Google's Glass supports BLE based on the FCC approval documents. It appears
that BLE support was prioritized after the Bluetooth stack rewrite that
happened in 4.2.

The Galaxy Nexus, Nexus 4, Nexus 7 and Nexus 10 all have hardware capable of
BLE that should be available after the update.

------
bhb916
Great work. I've been keeping a close eye on the CC3000 for some time. I've
also looked at the Wi2Wi modules/chips.
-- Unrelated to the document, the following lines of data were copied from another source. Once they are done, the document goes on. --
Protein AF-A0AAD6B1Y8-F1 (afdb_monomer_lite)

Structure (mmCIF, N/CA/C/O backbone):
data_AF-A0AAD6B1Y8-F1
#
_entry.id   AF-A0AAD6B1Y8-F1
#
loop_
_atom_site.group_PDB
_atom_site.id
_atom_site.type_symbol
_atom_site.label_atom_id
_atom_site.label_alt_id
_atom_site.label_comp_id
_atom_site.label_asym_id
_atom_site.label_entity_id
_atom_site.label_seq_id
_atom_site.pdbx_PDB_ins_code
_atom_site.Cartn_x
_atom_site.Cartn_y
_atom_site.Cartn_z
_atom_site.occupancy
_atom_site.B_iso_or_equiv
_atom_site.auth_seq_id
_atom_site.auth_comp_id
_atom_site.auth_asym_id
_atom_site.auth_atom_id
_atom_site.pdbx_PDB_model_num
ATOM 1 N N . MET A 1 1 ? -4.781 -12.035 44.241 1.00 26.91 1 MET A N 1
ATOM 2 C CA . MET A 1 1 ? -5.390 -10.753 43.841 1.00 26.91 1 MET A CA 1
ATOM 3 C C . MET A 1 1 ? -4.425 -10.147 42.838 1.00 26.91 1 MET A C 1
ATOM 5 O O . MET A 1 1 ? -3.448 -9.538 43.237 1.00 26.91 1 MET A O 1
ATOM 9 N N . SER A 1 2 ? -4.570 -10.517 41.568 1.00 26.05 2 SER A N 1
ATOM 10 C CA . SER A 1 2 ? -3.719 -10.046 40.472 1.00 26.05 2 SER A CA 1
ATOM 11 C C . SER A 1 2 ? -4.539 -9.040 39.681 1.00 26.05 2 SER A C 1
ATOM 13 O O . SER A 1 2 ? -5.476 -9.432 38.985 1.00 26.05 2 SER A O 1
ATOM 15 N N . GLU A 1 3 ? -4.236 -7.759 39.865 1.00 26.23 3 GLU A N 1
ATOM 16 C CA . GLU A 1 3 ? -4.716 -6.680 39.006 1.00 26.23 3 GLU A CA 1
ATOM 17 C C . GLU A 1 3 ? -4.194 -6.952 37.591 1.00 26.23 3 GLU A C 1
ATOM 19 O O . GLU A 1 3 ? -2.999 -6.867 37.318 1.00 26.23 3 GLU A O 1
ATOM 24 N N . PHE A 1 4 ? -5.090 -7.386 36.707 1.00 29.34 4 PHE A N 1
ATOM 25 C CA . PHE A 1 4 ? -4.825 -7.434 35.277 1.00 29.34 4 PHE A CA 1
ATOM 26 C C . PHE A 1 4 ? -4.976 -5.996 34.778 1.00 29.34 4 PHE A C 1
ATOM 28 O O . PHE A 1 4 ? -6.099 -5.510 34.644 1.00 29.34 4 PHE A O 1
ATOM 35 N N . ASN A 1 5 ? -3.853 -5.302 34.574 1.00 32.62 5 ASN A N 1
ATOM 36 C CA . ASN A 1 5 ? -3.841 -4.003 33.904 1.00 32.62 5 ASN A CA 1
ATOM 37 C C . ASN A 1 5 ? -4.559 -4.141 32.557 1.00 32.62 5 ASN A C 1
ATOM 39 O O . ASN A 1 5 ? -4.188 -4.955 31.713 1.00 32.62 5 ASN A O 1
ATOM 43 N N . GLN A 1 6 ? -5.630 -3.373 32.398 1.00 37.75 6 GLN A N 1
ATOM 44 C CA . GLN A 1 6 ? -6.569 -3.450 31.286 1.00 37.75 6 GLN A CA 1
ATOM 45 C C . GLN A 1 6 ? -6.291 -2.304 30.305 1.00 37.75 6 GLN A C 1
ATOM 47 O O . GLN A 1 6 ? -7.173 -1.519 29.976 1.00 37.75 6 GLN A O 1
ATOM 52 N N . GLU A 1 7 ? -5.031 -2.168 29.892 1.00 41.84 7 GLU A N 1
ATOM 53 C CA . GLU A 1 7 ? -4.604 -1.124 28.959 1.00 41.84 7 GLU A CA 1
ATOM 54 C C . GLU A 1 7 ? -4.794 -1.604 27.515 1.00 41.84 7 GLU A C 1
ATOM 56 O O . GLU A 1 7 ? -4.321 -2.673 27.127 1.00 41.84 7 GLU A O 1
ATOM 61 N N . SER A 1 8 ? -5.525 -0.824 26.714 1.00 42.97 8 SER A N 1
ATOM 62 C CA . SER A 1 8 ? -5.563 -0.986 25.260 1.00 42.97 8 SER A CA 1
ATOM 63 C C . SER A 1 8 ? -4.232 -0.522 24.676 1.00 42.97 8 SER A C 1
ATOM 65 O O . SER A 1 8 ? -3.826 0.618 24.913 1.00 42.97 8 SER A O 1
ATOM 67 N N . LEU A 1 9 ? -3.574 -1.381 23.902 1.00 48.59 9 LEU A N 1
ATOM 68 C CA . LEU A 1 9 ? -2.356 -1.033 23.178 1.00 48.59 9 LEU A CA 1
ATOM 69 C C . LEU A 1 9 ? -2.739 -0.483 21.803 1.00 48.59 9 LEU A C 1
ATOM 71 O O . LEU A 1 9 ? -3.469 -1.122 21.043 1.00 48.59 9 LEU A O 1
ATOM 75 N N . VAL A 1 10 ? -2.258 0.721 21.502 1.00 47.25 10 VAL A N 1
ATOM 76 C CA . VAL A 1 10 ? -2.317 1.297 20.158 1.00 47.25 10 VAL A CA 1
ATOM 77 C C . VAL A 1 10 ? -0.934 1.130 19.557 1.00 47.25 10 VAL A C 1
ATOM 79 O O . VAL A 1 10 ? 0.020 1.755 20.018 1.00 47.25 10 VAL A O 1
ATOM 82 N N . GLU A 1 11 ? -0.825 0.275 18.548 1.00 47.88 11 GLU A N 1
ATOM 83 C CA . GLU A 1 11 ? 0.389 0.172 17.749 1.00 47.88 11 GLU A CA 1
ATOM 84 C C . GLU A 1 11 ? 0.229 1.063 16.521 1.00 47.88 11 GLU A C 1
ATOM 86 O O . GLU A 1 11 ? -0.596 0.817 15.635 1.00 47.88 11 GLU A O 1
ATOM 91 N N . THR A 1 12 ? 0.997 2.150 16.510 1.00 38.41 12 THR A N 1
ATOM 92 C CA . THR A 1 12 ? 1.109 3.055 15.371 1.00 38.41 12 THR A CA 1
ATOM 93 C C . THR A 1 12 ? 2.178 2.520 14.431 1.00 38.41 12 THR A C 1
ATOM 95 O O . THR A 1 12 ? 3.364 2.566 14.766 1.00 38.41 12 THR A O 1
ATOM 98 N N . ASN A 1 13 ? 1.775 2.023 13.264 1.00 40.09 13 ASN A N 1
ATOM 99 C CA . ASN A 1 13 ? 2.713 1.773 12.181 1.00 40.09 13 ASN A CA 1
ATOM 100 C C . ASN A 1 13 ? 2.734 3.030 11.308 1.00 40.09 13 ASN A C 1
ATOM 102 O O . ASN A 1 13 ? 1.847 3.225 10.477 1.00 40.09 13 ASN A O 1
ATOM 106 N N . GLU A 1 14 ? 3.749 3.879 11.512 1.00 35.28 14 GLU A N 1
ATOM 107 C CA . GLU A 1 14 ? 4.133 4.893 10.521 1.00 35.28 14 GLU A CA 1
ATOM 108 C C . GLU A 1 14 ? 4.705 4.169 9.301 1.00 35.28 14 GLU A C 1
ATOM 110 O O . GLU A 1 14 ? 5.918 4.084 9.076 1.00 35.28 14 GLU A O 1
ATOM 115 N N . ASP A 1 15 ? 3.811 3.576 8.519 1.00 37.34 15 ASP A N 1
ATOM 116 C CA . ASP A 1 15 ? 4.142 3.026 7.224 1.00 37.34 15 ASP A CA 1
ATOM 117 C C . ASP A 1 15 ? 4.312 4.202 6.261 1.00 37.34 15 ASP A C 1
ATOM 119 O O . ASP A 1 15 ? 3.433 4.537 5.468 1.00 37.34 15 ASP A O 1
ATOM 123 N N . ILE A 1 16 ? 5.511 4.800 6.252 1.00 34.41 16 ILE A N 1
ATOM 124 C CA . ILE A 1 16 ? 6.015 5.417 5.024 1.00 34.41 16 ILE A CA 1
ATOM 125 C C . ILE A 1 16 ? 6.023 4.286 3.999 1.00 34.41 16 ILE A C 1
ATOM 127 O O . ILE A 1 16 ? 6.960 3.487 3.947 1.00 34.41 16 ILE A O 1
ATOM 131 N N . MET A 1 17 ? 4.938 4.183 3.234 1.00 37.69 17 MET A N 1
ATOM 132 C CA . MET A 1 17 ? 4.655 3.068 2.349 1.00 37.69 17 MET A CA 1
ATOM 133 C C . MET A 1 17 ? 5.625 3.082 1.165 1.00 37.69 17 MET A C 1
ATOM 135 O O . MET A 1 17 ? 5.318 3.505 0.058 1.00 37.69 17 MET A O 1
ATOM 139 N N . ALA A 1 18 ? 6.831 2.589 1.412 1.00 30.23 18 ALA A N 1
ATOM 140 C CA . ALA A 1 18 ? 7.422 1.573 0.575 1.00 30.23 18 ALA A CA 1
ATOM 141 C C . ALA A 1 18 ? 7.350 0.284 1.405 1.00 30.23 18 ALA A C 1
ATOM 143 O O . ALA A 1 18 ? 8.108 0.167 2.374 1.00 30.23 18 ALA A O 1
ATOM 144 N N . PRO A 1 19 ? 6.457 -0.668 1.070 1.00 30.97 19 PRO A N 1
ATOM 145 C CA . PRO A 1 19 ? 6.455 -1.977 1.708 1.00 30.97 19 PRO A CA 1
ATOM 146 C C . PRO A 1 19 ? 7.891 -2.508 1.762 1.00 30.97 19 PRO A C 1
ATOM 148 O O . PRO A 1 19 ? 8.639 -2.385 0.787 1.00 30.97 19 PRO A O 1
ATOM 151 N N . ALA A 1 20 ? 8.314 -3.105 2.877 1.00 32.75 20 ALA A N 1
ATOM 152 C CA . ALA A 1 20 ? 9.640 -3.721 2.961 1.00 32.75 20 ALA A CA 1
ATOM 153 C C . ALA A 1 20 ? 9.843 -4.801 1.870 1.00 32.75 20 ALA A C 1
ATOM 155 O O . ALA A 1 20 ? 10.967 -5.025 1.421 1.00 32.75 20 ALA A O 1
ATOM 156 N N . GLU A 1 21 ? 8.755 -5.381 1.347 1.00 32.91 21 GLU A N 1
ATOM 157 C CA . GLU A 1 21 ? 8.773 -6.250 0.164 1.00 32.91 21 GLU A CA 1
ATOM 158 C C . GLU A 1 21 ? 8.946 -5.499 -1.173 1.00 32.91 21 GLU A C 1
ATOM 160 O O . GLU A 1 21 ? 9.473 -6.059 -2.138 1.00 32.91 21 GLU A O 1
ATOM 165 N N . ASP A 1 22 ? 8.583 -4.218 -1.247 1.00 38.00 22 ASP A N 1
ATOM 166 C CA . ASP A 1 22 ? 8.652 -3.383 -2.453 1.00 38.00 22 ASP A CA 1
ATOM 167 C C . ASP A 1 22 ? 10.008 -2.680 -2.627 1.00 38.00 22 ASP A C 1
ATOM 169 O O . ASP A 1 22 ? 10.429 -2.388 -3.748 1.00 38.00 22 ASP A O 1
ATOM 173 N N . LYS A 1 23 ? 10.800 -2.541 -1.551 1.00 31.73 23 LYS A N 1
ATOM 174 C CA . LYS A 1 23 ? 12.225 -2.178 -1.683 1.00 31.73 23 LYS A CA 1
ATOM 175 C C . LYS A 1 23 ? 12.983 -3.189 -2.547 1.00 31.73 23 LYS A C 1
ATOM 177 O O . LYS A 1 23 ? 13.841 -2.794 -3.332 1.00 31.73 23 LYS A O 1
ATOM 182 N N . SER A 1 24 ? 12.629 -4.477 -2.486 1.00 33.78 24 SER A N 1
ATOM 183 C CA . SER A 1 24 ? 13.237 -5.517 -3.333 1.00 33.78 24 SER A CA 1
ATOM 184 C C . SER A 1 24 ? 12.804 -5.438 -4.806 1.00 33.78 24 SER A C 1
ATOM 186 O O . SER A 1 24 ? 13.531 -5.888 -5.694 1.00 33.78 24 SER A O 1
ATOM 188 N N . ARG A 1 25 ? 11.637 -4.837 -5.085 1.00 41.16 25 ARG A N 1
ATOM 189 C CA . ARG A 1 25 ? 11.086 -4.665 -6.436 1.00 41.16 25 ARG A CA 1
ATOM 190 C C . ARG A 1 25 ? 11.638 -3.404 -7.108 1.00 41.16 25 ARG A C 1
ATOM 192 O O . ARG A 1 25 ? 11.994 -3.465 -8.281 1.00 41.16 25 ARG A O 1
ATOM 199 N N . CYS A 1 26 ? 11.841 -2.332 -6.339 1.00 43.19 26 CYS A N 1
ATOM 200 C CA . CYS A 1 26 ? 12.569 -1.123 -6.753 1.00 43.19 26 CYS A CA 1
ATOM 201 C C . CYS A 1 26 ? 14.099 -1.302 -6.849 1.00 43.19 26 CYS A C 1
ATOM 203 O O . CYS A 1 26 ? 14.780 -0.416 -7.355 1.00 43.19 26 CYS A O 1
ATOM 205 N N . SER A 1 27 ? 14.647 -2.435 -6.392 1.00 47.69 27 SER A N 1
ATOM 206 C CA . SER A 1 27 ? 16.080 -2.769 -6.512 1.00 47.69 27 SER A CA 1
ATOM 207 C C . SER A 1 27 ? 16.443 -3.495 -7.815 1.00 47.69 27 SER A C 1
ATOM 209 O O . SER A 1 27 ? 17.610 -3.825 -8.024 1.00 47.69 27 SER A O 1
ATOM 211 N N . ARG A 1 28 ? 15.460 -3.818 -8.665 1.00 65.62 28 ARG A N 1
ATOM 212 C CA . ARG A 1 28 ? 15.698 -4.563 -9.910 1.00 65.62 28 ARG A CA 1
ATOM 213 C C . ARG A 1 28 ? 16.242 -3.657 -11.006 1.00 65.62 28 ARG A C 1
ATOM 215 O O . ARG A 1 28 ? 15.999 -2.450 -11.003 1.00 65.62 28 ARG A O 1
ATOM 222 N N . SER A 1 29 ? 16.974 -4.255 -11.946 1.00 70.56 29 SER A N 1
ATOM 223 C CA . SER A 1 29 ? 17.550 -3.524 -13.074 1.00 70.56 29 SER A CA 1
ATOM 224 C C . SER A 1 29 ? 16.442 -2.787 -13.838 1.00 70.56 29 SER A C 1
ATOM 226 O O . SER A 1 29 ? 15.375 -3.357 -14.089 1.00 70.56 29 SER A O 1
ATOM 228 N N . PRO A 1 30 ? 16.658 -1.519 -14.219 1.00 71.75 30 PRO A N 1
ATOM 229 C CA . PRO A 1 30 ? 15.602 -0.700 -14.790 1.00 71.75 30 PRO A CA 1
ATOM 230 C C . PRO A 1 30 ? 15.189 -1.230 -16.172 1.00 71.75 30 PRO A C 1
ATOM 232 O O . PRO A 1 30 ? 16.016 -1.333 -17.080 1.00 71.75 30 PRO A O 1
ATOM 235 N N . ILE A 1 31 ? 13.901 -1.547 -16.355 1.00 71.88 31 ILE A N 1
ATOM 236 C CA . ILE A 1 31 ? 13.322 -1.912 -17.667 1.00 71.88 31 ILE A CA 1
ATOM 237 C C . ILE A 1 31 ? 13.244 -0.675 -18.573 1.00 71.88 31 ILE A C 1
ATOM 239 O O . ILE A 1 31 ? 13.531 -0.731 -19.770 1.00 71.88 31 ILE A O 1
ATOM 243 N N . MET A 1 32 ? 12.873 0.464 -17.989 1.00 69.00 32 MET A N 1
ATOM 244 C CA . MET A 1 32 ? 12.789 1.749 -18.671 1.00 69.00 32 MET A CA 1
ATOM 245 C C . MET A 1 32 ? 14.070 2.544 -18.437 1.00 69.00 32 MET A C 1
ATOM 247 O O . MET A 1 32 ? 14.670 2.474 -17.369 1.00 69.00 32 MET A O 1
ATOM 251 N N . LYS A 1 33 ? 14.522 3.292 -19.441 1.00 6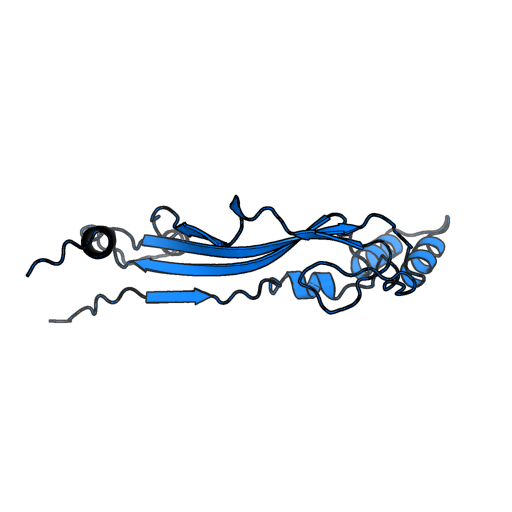6.12 33 LYS A N 1
ATOM 252 C CA . LYS A 1 33 ? 15.674 4.179 -19.305 1.00 66.12 33 LYS A CA 1
ATOM 253 C C . LYS A 1 33 ? 15.406 5.177 -18.177 1.00 66.12 33 LYS A C 1
ATOM 255 O O . LYS A 1 33 ? 14.322 5.757 -18.137 1.00 66.12 33 LYS A O 1
ATOM 260 N N . ASN A 1 34 ? 16.391 5.394 -17.299 1.00 61.75 34 ASN A N 1
ATOM 261 C CA . ASN A 1 34 ? 16.322 6.472 -16.313 1.00 61.75 34 ASN A CA 1
ATOM 262 C C . ASN A 1 34 ? 15.933 7.763 -17.040 1.00 61.75 34 ASN A C 1
ATOM 264 O O . ASN A 1 34 ? 16.552 8.107 -18.050 1.00 61.75 34 ASN A O 1
ATOM 268 N N . GLY A 1 35 ? 14.861 8.394 -16.560 1.00 63.66 35 GLY A N 1
ATOM 269 C CA . GLY A 1 35 ? 14.179 9.488 -17.237 1.00 63.66 35 GLY A CA 1
ATOM 270 C C . GLY A 1 35 ? 15.128 10.533 -17.805 1.00 63.66 35 GLY A C 1
ATOM 271 O O . GLY A 1 35 ? 16.059 10.970 -17.131 1.00 63.66 35 GLY A O 1
ATOM 272 N N . PHE A 1 36 ? 14.879 10.950 -19.043 1.00 65.69 36 PHE A N 1
ATOM 273 C CA . PHE A 1 36 ? 15.433 12.207 -19.522 1.00 65.69 36 PHE A CA 1
ATOM 274 C C . PHE A 1 36 ? 14.725 13.359 -18.799 1.00 65.69 36 PHE A C 1
ATOM 276 O O . PHE A 1 36 ? 13.564 13.229 -18.424 1.00 65.69 36 PHE A O 1
ATOM 283 N N . PHE A 1 37 ? 15.434 14.463 -18.582 1.00 75.12 37 PHE A N 1
ATOM 284 C CA . PHE A 1 37 ? 14.902 15.677 -17.949 1.00 75.12 37 PHE A CA 1
ATOM 285 C C . PHE A 1 37 ? 14.894 16.840 -18.945 1.00 75.12 37 PHE A C 1
ATOM 287 O O . PHE A 1 37 ? 15.170 17.991 -18.601 1.00 75.12 37 PHE A O 1
ATOM 294 N N . MET A 1 38 ? 14.663 16.528 -20.219 1.00 72.19 38 MET A N 1
ATOM 295 C CA . MET A 1 38 ? 14.757 17.506 -21.297 1.00 72.19 38 MET A CA 1
ATOM 296 C C . MET A 1 38 ? 13.495 18.366 -21.372 1.00 72.19 38 MET A C 1
ATOM 298 O O . MET A 1 38 ? 13.564 19.511 -21.822 1.00 72.19 38 MET A O 1
ATOM 302 N N . GLN A 1 39 ? 12.348 17.851 -20.918 1.00 74.44 39 GLN A N 1
ATOM 303 C CA . GLN A 1 39 ? 11.101 18.602 -20.826 1.00 74.44 39 GLN A CA 1
ATOM 304 C C . GLN A 1 39 ? 10.929 19.179 -19.416 1.00 74.44 39 GLN A C 1
ATOM 306 O O . GLN A 1 39 ? 11.257 18.551 -18.408 1.00 74.44 39 GLN A O 1
ATOM 311 N N . LYS A 1 40 ? 10.364 20.389 -19.324 1.00 76.94 40 LYS A N 1
ATOM 312 C CA . LYS A 1 40 ? 10.010 21.023 -18.043 1.00 76.94 40 LYS A CA 1
ATOM 313 C C . LYS A 1 40 ? 8.738 20.392 -17.463 1.00 76.94 40 LYS A C 1
ATOM 315 O O . LYS A 1 40 ? 7.684 21.022 -17.449 1.00 76.94 40 LYS A O 1
ATOM 320 N N . ASN A 1 41 ? 8.845 19.149 -17.006 1.00 76.31 41 ASN A N 1
ATOM 321 C CA . ASN A 1 41 ? 7.756 18.415 -16.373 1.00 76.31 41 ASN A CA 1
ATOM 322 C C . ASN A 1 41 ? 7.770 18.666 -14.864 1.00 76.31 41 ASN A C 1
ATOM 324 O O . ASN A 1 41 ? 8.567 18.086 -14.129 1.00 76.31 41 ASN A O 1
ATOM 328 N N . PHE A 1 42 ? 6.884 19.551 -14.414 1.00 80.69 42 PHE A N 1
ATOM 329 C CA . PHE A 1 42 ? 6.650 19.840 -13.002 1.00 80.69 42 PHE A CA 1
ATOM 330 C C . PHE A 1 42 ? 5.203 19.514 -12.655 1.00 80.69 42 PHE A C 1
ATOM 332 O O . PHE A 1 42 ? 4.286 19.853 -13.406 1.00 80.69 42 PHE A O 1
ATOM 339 N N . ALA A 1 43 ? 5.003 18.874 -11.507 1.00 77.62 43 ALA A N 1
ATOM 340 C CA . ALA A 1 43 ? 3.683 18.602 -10.963 1.00 77.62 43 ALA A CA 1
ATOM 341 C C . ALA A 1 43 ? 3.402 19.522 -9.776 1.00 77.62 43 ALA A C 1
ATOM 343 O O . ALA A 1 43 ? 4.298 19.913 -9.029 1.00 77.62 43 ALA A O 1
ATOM 344 N N . ARG A 1 44 ? 2.132 19.877 -9.589 1.00 74.06 44 ARG A N 1
ATOM 345 C CA . ARG A 1 44 ? 1.713 20.715 -8.464 1.00 74.06 44 ARG A CA 1
ATOM 346 C C . ARG A 1 44 ? 2.001 19.985 -7.146 1.00 74.06 44 ARG A C 1
ATOM 348 O O . ARG A 1 44 ? 1.501 18.884 -6.951 1.00 74.06 44 ARG A O 1
ATOM 355 N N . GLY A 1 45 ? 2.768 20.614 -6.254 1.00 71.50 45 GLY A N 1
ATOM 356 C CA . GLY A 1 45 ? 3.147 20.037 -4.956 1.00 71.50 45 GLY A CA 1
ATOM 357 C C . GLY A 1 45 ? 4.440 19.212 -4.967 1.00 71.50 45 GLY A C 1
ATOM 358 O O . GLY A 1 45 ? 4.844 18.739 -3.911 1.00 71.50 45 GLY A O 1
ATOM 359 N N . ILE A 1 46 ? 5.104 19.071 -6.122 1.00 78.06 46 ILE A N 1
ATOM 360 C CA . ILE A 1 46 ? 6.408 18.408 -6.245 1.00 78.06 46 ILE A CA 1
ATOM 361 C C . ILE A 1 46 ? 7.410 19.416 -6.805 1.00 78.06 46 ILE A C 1
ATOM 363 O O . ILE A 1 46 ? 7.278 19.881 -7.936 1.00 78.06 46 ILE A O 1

I've been working (whenever work and
home allows) on some hardware to connect the CC3000 with a Xilinx FPGA.
Hopefull, I will have some results soon.

Also, I really like seeing hardware on the front page.

------
pedrocr
I've played around with a WiFly module sold by sparkfun that seems pretty
functional and reasonably cheap at 35$.

<https://www.sparkfun.com/products/10822>

Any idea how much cheaper this could be?

By the way your site doesn't seem to have a valid RSS or Atom feed. Your html
has an incorrect feed link back to the homepage itself:

    
    
      <link href="./" type="application/atom+xml" rel="alternate" title="Eric Evenchick ATOM Feed" />

------
dccoolgai
This looks like a nice shield for that cc3300. Nice to see more hw-related
stuff on HN - thanks for sharing.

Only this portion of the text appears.